◆ Problem to work on: Write out the following listing's lines from the one with "ATOM 265 O O" to the one with "ATOM 274 C C", exactly, with both included and no others.

□ □ □

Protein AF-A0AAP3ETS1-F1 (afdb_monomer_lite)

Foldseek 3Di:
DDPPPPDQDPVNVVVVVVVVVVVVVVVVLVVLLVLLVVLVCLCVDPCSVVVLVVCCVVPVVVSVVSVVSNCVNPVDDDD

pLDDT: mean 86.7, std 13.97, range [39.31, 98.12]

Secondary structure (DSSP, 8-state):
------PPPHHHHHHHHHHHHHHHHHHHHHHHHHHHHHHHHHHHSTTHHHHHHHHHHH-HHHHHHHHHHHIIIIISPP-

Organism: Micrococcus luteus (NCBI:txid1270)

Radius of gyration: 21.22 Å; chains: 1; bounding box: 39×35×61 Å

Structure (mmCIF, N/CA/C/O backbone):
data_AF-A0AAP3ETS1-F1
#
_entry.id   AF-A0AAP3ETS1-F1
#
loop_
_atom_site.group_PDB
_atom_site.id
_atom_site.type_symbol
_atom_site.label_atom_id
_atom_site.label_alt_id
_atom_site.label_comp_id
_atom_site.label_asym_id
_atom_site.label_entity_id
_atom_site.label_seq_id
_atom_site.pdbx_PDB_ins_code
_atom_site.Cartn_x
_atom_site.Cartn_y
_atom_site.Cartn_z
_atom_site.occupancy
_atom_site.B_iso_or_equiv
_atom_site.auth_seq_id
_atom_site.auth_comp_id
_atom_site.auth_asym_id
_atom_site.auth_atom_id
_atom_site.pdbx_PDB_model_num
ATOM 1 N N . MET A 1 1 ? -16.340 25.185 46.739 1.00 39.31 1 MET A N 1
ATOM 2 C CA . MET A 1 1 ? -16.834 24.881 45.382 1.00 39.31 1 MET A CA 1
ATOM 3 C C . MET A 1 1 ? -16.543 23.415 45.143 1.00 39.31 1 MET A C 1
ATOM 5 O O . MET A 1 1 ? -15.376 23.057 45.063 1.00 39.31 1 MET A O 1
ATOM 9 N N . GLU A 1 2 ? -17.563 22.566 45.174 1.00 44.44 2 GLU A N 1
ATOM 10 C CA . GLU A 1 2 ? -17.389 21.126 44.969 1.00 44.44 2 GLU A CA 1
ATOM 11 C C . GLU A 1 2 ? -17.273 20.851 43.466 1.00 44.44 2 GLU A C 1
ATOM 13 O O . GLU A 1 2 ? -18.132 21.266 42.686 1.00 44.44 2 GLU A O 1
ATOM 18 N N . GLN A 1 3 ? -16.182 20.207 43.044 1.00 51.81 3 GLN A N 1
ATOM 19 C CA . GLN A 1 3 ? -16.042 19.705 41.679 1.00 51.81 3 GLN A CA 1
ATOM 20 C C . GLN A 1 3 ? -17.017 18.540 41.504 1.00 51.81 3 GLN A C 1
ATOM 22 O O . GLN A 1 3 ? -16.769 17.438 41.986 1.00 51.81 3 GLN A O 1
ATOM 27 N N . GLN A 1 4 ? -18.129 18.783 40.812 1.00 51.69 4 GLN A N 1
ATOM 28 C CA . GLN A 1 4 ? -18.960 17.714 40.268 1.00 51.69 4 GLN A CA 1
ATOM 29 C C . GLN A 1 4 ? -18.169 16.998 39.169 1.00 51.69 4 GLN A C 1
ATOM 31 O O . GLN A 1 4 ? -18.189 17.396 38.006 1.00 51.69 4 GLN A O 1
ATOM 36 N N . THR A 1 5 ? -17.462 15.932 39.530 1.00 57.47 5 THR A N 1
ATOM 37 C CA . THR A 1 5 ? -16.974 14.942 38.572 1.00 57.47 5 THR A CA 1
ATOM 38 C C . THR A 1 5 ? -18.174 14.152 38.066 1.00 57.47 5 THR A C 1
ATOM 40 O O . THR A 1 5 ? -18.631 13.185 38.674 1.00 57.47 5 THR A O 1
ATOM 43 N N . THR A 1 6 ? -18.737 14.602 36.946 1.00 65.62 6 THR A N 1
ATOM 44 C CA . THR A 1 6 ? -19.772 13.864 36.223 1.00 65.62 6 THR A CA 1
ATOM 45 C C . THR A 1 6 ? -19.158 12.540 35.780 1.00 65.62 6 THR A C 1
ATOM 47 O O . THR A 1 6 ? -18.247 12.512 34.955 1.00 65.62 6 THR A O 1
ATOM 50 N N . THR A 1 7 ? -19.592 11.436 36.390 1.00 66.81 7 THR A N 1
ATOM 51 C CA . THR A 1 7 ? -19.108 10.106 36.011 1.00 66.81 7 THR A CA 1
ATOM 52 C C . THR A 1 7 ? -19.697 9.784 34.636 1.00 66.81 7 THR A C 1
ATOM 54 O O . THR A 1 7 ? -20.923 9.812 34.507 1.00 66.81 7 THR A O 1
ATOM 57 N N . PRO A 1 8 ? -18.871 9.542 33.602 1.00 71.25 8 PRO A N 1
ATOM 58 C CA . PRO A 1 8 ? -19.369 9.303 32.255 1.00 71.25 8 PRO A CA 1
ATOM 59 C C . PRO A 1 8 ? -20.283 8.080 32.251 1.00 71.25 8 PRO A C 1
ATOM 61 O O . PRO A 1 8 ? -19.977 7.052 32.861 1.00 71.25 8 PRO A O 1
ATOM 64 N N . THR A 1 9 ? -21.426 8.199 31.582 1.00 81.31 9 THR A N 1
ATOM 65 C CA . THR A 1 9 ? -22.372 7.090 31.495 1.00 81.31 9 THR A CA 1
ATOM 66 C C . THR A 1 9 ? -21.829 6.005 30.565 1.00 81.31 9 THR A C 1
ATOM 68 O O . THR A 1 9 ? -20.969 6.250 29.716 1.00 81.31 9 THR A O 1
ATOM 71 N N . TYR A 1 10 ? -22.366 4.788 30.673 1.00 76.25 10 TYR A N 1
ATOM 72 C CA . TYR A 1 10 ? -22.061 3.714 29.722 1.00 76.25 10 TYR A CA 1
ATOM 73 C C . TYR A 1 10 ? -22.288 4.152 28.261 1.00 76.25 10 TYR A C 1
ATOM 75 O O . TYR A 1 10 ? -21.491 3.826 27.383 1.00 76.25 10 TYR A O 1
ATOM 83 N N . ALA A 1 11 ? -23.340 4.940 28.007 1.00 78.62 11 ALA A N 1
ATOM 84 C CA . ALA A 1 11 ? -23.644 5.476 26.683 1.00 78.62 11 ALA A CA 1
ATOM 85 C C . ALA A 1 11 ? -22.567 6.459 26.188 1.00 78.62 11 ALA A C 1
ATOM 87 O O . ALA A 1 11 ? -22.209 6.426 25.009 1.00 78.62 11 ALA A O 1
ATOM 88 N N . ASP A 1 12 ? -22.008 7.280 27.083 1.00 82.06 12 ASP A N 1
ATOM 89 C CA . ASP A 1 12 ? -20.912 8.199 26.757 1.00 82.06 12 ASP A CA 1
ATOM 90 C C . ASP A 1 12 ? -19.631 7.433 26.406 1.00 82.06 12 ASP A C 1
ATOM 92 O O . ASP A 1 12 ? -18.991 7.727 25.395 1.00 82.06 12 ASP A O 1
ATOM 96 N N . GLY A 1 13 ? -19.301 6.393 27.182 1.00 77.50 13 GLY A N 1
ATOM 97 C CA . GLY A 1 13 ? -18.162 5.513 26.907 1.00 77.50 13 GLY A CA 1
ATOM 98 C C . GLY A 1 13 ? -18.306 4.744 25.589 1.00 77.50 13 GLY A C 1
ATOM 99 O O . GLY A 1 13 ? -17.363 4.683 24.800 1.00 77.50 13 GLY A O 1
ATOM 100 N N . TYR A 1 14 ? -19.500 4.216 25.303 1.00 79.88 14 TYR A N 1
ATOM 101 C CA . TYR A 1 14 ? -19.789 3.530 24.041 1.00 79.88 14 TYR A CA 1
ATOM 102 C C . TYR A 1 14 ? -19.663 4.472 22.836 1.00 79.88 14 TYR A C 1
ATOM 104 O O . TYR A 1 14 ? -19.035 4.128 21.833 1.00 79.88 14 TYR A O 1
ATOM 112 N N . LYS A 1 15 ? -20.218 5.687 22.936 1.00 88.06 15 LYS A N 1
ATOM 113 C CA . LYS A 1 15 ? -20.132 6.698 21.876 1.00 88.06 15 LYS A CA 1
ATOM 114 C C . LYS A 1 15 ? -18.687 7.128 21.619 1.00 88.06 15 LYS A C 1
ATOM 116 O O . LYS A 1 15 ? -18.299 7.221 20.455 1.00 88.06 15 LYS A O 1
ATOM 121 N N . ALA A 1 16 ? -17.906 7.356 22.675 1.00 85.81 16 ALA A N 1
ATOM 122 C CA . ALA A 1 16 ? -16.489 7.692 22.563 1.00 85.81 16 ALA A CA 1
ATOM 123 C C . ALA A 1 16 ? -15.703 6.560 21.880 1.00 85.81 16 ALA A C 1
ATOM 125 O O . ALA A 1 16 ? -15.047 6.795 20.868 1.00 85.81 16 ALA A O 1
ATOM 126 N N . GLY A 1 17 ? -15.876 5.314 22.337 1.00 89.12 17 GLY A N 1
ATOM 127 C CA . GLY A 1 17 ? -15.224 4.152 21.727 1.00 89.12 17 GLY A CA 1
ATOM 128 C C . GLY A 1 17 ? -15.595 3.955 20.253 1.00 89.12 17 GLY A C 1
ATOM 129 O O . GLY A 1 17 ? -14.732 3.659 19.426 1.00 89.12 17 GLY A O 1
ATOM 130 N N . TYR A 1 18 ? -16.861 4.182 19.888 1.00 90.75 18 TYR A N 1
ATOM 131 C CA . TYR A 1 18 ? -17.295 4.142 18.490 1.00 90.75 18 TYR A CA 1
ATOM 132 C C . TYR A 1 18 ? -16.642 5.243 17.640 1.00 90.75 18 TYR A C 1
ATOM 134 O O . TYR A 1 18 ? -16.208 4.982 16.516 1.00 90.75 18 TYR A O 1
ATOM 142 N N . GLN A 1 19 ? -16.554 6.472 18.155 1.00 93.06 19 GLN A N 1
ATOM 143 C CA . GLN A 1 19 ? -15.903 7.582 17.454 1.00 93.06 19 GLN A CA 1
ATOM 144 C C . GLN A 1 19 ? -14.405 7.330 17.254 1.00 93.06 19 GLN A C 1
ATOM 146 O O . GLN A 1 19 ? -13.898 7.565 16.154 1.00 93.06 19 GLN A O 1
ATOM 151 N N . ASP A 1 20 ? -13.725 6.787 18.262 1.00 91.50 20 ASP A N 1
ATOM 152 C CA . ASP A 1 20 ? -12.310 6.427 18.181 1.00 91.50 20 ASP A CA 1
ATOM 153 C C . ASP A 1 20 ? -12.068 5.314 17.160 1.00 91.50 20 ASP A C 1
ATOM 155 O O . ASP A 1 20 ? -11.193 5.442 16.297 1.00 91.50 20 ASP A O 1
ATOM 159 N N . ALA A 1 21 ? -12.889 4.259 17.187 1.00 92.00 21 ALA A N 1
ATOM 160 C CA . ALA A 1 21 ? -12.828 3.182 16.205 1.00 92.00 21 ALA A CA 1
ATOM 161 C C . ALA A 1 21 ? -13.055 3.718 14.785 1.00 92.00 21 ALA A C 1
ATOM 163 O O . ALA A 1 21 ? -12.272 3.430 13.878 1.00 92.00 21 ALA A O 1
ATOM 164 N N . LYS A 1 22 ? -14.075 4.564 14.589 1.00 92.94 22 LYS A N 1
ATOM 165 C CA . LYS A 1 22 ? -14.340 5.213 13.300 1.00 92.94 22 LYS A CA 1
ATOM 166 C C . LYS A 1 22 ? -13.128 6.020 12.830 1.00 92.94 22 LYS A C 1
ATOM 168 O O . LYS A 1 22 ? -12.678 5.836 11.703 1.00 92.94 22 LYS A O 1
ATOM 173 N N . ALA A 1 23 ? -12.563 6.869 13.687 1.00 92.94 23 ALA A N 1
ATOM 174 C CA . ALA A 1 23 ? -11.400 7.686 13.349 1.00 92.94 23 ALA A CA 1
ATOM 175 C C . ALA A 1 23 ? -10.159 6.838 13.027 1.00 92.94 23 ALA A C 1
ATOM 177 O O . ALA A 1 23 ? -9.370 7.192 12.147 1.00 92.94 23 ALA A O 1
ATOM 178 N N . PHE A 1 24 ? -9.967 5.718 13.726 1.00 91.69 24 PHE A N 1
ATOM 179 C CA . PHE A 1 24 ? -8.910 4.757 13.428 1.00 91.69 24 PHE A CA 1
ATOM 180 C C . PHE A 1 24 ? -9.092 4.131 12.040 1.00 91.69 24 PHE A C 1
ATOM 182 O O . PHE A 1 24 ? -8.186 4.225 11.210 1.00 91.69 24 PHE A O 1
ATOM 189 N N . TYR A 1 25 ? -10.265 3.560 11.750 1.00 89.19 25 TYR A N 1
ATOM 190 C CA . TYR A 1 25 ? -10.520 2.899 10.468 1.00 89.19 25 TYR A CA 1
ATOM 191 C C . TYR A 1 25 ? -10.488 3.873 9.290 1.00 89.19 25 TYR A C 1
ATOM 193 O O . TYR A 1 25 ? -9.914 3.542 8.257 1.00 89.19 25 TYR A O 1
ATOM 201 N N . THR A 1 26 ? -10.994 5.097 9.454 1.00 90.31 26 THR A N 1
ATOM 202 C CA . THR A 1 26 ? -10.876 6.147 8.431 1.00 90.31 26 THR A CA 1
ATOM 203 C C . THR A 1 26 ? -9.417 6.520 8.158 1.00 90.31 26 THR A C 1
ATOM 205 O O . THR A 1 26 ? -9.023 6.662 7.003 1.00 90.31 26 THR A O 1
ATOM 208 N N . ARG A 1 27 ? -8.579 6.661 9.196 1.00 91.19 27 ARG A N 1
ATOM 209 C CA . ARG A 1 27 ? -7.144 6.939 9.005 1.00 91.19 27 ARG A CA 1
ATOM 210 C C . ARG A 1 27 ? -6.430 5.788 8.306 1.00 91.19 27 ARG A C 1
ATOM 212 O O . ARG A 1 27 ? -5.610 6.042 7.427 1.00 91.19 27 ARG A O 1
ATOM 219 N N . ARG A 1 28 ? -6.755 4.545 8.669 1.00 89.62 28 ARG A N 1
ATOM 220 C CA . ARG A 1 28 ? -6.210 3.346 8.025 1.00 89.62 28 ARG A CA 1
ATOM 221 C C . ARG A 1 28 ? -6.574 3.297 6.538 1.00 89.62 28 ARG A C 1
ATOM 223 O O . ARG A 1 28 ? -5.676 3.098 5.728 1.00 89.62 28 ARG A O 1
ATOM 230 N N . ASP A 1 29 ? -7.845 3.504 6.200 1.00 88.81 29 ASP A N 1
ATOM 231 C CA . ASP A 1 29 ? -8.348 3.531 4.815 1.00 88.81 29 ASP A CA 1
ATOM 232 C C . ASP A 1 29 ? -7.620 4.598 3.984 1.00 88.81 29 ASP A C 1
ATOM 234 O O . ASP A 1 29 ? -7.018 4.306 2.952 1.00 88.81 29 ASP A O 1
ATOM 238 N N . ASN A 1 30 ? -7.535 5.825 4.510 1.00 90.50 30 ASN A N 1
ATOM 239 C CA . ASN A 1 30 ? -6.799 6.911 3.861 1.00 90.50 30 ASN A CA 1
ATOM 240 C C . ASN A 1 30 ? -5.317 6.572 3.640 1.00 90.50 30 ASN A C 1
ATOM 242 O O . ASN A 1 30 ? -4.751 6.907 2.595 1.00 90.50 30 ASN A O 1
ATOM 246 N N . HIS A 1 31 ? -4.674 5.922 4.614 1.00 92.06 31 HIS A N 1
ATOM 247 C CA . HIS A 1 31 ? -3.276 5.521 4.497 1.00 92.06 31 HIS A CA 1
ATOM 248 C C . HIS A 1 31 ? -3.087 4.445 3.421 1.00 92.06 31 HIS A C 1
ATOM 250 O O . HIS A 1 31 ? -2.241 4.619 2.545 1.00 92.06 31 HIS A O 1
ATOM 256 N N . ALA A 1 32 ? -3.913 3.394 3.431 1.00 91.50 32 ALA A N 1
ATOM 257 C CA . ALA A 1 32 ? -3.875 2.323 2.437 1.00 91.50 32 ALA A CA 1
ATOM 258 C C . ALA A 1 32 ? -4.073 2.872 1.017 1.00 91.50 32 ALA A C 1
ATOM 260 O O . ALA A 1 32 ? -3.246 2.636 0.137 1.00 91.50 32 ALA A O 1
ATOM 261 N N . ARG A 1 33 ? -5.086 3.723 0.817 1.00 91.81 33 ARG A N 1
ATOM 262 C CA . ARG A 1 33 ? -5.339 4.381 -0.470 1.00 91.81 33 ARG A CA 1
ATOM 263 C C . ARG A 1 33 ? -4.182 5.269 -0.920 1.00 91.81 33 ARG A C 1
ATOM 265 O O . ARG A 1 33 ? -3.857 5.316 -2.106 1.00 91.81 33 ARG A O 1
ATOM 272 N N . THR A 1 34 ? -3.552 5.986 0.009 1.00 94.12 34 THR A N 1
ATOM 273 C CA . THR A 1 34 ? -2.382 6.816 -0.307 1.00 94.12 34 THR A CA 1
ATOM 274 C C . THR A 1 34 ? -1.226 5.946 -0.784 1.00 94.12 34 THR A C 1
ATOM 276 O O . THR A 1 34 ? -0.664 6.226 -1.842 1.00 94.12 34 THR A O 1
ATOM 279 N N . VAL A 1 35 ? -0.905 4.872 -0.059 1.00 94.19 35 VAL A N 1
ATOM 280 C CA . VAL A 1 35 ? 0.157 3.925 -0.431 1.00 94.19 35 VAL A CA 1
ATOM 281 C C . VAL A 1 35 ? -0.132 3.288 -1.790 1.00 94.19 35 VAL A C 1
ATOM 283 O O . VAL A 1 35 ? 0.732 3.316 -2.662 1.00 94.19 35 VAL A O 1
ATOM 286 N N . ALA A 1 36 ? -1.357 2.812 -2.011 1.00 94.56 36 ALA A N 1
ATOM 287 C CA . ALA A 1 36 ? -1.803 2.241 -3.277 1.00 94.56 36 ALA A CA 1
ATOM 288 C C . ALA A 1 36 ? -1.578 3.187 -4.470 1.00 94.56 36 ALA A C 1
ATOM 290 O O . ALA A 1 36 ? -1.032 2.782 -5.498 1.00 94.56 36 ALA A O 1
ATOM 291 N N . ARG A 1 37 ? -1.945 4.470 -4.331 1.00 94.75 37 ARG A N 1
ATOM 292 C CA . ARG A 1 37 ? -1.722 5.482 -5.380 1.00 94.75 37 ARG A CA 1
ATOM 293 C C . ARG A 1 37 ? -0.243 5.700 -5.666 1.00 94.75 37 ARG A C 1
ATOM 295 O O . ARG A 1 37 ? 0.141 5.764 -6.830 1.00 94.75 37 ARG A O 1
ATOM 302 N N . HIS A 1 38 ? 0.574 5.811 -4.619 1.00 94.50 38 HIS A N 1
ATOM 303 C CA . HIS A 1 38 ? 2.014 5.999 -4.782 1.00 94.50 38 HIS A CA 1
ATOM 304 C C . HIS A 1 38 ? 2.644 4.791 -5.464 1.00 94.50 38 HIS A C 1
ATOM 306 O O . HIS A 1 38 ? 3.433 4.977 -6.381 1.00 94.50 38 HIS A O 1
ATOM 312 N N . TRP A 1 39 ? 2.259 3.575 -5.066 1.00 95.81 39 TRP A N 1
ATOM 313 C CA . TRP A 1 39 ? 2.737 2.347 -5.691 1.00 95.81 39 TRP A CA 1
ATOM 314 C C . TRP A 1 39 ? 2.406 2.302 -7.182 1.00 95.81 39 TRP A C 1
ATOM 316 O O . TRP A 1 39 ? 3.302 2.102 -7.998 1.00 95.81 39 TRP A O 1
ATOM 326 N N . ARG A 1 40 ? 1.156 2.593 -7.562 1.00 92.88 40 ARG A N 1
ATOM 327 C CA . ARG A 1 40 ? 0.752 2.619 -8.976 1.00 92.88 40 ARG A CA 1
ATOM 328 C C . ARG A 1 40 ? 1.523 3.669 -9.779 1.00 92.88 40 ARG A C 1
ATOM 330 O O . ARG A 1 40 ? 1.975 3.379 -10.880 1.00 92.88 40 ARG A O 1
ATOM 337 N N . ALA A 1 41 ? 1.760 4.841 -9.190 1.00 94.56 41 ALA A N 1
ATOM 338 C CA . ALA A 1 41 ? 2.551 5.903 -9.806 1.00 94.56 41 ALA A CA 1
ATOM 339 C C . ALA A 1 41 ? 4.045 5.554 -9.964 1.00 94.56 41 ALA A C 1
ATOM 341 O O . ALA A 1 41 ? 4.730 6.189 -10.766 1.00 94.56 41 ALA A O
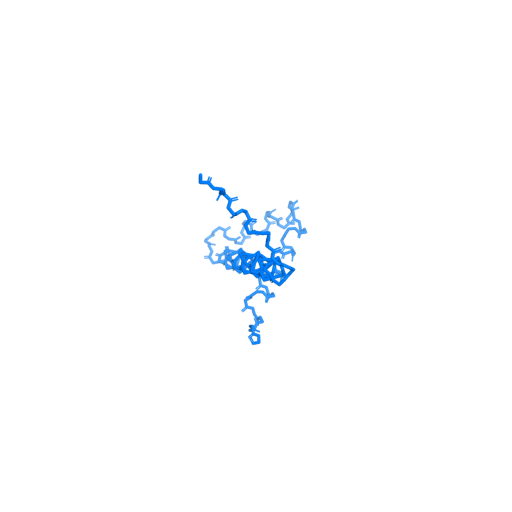 1
ATOM 342 N N . VAL A 1 42 ? 4.576 4.551 -9.243 1.00 94.62 42 VAL A N 1
ATOM 343 C CA . VAL A 1 42 ? 5.959 4.089 -9.457 1.00 94.62 42 VAL A CA 1
ATOM 344 C C . VAL A 1 42 ? 6.131 3.593 -10.886 1.00 94.62 42 VAL A C 1
ATOM 346 O O . VAL A 1 42 ? 7.164 3.887 -11.480 1.00 94.62 42 VAL A O 1
ATOM 349 N N . ALA A 1 43 ? 5.141 2.899 -11.454 1.00 89.00 43 ALA A N 1
ATOM 350 C CA . ALA A 1 43 ? 5.217 2.370 -12.815 1.00 89.00 43 ALA A CA 1
ATOM 351 C C . ALA A 1 43 ? 5.385 3.473 -13.877 1.00 89.00 43 ALA A C 1
ATOM 353 O O . ALA A 1 43 ? 6.091 3.263 -14.861 1.00 89.00 43 ALA A O 1
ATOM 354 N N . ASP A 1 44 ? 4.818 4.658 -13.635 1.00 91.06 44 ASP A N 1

□ □ □

◆ Exercise result:
ATOM 265 O O . ARG A 1 33 ? -3.857 5.316 -2.106 1.00 91.81 33 ARG A O 1
ATOM 272 N N . THR A 1 34 ? -3.552 5.986 0.009 1.00 94.12 34 THR A N 1
ATOM 273 C CA . THR A 1 34 ? -2.382 6.816 -0.307 1.00 94.12 34 THR A CA 1
ATOM 274 C C . THR A 1 34 ? -1.226 5.946 -0.784 1.00 94.12 34 THR A C 1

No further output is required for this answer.